What you are asked to do –
Line by line, retype the material below exactly, from its first line up to and including the one holding "IPR000836 Phosphoribosyltransferase domain [cd06223]".

Data records –
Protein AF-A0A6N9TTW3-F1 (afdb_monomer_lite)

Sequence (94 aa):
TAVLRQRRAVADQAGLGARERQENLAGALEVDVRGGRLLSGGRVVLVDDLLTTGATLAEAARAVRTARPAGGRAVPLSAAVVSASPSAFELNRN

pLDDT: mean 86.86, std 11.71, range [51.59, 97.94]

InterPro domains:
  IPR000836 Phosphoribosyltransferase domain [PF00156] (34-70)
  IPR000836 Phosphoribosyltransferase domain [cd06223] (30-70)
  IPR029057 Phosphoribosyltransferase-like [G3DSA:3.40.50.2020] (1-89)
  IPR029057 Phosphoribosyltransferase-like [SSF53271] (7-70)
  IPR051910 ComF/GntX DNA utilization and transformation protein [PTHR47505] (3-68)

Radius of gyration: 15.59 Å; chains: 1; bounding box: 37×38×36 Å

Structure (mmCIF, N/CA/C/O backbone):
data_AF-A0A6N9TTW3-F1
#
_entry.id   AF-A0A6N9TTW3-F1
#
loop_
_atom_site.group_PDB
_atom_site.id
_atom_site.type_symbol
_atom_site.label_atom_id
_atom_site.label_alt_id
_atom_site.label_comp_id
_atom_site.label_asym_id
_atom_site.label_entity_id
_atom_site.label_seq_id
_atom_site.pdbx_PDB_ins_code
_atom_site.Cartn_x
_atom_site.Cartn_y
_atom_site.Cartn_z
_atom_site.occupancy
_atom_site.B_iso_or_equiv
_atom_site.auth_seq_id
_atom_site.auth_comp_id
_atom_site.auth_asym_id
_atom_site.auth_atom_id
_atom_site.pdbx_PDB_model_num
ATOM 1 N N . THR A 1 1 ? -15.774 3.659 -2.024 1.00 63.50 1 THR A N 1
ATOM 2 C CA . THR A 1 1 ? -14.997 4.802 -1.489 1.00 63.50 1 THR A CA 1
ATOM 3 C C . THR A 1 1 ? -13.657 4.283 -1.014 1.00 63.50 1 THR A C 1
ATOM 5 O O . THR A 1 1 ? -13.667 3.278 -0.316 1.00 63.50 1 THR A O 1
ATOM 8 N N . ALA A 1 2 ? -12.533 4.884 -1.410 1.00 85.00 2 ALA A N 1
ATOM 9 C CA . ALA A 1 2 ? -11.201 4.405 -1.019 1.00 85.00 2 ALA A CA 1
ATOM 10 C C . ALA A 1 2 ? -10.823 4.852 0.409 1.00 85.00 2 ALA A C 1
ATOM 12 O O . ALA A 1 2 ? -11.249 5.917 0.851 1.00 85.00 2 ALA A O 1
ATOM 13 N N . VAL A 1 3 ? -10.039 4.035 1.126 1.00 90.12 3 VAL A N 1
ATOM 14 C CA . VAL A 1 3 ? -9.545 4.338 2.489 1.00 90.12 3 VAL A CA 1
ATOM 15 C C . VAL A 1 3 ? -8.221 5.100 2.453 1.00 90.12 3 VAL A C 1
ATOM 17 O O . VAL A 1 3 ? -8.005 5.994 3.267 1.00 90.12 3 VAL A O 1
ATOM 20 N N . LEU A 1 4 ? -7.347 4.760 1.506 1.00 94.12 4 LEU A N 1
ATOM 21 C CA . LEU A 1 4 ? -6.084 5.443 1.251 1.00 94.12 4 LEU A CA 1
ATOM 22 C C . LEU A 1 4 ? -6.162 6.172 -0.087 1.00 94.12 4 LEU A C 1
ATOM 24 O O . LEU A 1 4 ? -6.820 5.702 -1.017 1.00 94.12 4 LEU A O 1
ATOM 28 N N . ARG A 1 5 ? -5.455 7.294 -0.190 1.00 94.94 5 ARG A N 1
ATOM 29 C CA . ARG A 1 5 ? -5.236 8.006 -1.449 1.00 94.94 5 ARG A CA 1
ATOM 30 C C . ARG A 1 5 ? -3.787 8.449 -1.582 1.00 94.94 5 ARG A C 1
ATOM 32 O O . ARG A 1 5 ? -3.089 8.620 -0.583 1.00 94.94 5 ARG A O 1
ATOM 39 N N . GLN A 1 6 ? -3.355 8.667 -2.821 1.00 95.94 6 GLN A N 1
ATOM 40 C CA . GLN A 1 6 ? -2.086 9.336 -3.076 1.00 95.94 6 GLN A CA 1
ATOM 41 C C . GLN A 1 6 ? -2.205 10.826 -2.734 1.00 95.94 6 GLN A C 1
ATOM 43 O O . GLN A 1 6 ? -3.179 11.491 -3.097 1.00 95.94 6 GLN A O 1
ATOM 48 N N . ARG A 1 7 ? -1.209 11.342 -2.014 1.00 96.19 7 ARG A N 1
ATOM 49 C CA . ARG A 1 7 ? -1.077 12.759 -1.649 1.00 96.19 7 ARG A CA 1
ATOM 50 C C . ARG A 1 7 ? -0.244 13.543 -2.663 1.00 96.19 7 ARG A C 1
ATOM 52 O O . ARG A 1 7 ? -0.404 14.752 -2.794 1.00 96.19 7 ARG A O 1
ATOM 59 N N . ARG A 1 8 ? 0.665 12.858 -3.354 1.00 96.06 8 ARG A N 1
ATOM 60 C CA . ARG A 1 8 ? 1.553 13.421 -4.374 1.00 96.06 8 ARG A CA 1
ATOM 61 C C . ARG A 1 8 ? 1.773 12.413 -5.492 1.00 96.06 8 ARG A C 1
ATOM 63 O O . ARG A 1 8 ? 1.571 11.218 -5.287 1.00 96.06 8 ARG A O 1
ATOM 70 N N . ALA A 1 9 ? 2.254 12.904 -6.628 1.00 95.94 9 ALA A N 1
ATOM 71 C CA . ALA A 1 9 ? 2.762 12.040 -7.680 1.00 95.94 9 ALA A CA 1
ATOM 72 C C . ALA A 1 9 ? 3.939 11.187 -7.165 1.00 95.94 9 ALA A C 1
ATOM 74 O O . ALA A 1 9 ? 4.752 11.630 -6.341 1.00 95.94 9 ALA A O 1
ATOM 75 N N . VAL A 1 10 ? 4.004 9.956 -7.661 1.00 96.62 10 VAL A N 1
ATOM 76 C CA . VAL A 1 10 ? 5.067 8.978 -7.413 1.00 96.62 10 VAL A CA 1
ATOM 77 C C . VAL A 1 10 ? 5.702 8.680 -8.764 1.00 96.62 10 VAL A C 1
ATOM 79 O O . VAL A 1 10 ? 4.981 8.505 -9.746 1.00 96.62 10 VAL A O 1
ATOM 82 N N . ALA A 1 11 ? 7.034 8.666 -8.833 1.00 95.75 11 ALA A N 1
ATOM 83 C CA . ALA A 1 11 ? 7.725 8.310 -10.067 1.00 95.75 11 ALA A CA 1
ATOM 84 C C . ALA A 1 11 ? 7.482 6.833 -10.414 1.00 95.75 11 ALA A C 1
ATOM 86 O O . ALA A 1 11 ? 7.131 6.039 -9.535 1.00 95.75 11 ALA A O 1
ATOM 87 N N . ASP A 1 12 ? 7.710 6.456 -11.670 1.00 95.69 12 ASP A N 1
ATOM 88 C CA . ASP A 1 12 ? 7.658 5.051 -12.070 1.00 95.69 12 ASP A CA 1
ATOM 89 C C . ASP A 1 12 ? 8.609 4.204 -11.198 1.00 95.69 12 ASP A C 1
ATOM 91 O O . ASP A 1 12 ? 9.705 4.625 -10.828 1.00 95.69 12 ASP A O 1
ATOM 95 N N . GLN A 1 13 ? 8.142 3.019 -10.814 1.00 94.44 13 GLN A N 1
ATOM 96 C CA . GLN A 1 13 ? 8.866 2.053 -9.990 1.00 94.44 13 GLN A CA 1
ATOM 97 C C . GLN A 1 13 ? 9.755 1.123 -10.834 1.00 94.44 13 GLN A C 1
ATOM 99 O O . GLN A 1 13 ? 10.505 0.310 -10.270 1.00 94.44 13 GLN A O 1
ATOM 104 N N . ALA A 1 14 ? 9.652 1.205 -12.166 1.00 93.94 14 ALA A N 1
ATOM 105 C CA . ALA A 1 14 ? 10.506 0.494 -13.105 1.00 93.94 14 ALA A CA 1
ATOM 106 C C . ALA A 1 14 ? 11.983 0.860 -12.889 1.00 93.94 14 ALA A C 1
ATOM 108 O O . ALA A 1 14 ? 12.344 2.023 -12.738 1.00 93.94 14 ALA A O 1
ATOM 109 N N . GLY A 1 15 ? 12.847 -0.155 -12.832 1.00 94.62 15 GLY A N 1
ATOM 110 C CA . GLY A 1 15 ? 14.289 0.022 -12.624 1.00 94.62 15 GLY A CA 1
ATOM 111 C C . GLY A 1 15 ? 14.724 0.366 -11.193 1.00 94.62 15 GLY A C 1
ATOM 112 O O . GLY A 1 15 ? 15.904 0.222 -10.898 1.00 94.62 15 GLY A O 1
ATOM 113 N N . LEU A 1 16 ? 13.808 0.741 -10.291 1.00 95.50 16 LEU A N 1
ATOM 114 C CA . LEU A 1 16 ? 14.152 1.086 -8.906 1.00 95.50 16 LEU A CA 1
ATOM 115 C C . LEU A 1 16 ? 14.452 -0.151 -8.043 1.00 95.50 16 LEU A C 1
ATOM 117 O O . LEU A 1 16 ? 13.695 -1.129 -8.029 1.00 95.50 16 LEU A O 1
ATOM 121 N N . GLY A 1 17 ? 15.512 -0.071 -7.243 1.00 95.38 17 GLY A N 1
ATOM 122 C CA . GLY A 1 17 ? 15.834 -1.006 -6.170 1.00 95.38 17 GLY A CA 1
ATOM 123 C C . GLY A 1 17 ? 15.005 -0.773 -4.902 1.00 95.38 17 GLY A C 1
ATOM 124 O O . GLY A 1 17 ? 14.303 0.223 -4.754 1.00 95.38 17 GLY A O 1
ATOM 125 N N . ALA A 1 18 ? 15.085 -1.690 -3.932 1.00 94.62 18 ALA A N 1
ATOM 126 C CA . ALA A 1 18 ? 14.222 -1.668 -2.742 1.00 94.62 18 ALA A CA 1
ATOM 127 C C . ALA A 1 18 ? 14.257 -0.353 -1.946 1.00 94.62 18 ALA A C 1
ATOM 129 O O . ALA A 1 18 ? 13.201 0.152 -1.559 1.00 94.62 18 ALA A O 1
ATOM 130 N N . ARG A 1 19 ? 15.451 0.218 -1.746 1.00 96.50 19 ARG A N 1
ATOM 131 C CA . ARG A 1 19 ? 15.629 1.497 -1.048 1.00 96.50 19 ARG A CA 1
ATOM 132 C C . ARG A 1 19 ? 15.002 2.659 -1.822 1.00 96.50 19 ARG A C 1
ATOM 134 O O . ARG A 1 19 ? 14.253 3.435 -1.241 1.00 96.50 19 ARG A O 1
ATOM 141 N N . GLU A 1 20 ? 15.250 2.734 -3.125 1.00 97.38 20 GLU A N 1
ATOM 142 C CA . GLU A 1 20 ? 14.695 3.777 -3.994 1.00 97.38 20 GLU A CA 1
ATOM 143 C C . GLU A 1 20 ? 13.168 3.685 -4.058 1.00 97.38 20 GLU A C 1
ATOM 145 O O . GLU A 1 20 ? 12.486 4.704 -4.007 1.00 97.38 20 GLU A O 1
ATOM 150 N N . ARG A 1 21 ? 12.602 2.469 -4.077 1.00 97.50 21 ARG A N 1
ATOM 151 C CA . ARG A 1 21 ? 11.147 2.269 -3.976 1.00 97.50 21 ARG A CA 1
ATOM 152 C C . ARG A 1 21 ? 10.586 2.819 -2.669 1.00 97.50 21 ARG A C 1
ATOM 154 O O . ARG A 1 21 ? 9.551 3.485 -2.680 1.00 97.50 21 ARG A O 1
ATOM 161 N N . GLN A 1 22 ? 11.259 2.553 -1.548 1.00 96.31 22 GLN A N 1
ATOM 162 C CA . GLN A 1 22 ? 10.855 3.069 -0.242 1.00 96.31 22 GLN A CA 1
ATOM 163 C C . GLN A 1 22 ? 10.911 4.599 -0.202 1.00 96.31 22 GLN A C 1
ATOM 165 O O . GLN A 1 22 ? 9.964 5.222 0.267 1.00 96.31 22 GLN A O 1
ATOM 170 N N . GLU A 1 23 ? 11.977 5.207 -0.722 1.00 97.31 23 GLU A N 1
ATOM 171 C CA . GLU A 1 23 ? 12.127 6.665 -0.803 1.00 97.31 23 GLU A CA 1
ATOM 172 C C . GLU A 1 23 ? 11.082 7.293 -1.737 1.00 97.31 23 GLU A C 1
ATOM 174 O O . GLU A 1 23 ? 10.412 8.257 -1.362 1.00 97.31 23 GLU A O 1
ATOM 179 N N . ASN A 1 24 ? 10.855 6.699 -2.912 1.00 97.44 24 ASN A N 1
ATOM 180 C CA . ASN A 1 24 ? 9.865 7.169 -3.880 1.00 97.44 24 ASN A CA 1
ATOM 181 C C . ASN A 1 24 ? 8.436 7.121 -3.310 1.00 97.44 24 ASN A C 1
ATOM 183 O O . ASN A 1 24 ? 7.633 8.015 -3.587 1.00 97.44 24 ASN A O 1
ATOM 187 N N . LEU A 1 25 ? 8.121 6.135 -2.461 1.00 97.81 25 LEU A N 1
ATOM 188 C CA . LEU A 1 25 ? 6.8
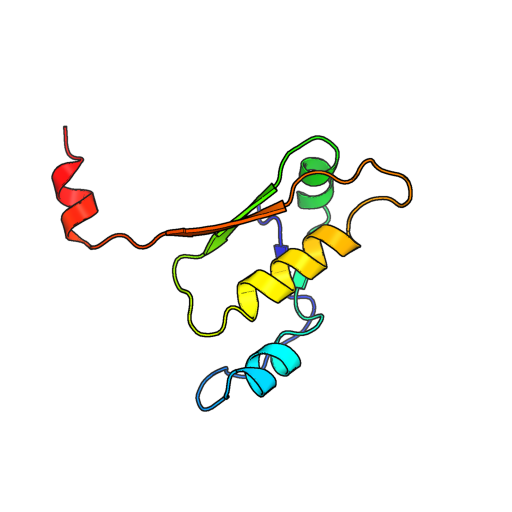14 6.006 -1.807 1.00 97.81 25 LEU A CA 1
ATOM 189 C C . LEU A 1 25 ? 6.706 6.729 -0.462 1.00 97.81 25 LEU A C 1
ATOM 191 O O . LEU A 1 25 ? 5.591 6.982 -0.018 1.00 97.81 25 LEU A O 1
ATOM 195 N N . ALA A 1 26 ? 7.806 7.105 0.185 1.00 97.44 26 ALA A N 1
ATOM 196 C CA . ALA A 1 26 ? 7.762 7.725 1.504 1.00 9
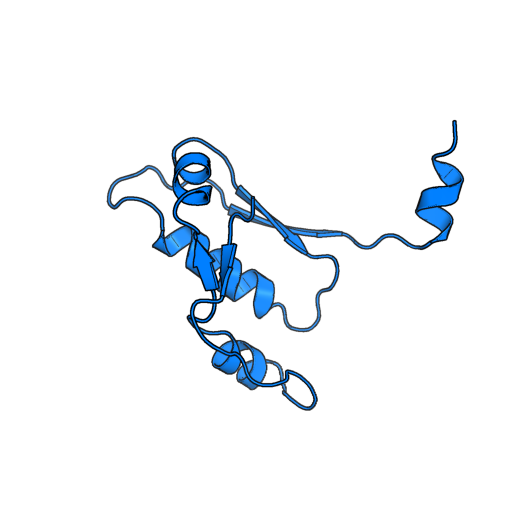7.44 26 ALA A CA 1
ATOM 197 C C . ALA A 1 26 ? 6.878 8.985 1.509 1.00 97.44 26 ALA A C 1
ATOM 199 O O . ALA A 1 26 ? 7.100 9.943 0.760 1.00 97.44 26 ALA A O 1
ATOM 200 N N . GLY A 1 27 ? 5.844 8.983 2.352 1.00 97.62 27 GLY A N 1
ATOM 201 C CA . GLY A 1 27 ? 4.902 10.099 2.454 1.00 97.62 27 GLY A CA 1
ATOM 202 C C . GLY A 1 27 ? 3.940 10.243 1.269 1.00 97.62 27 GLY A C 1
ATOM 203 O O . GLY A 1 27 ? 3.227 11.245 1.197 1.00 97.62 27 GLY A O 1
ATOM 204 N N . ALA A 1 28 ? 3.930 9.297 0.327 1.00 97.94 28 ALA A N 1
ATOM 205 C CA . ALA A 1 28 ? 3.080 9.348 -0.853 1.00 97.94 28 ALA A CA 1
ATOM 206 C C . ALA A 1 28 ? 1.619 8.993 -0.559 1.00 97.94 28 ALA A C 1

Reply –
Protein AF-A0A6N9TTW3-F1 (afdb_monomer_lite)

Sequence (94 aa):
TAVLRQRRAVADQAGLGARERQENLAGALEVDVRGGRLLSGGRVVLVDDLLTTGATLAEAARAVRTARPAGGRAVPLSAAVVSASPSAFELNRN

pLDDT: mean 86.86, std 11.71, range [51.59, 97.94]

InterPro domains:
  IPR000836 Phosphoribosyltransferase domain [PF00156] (34-70)
  IPR000836 Phosphoribosyltransferase domain [cd06223] (30-70)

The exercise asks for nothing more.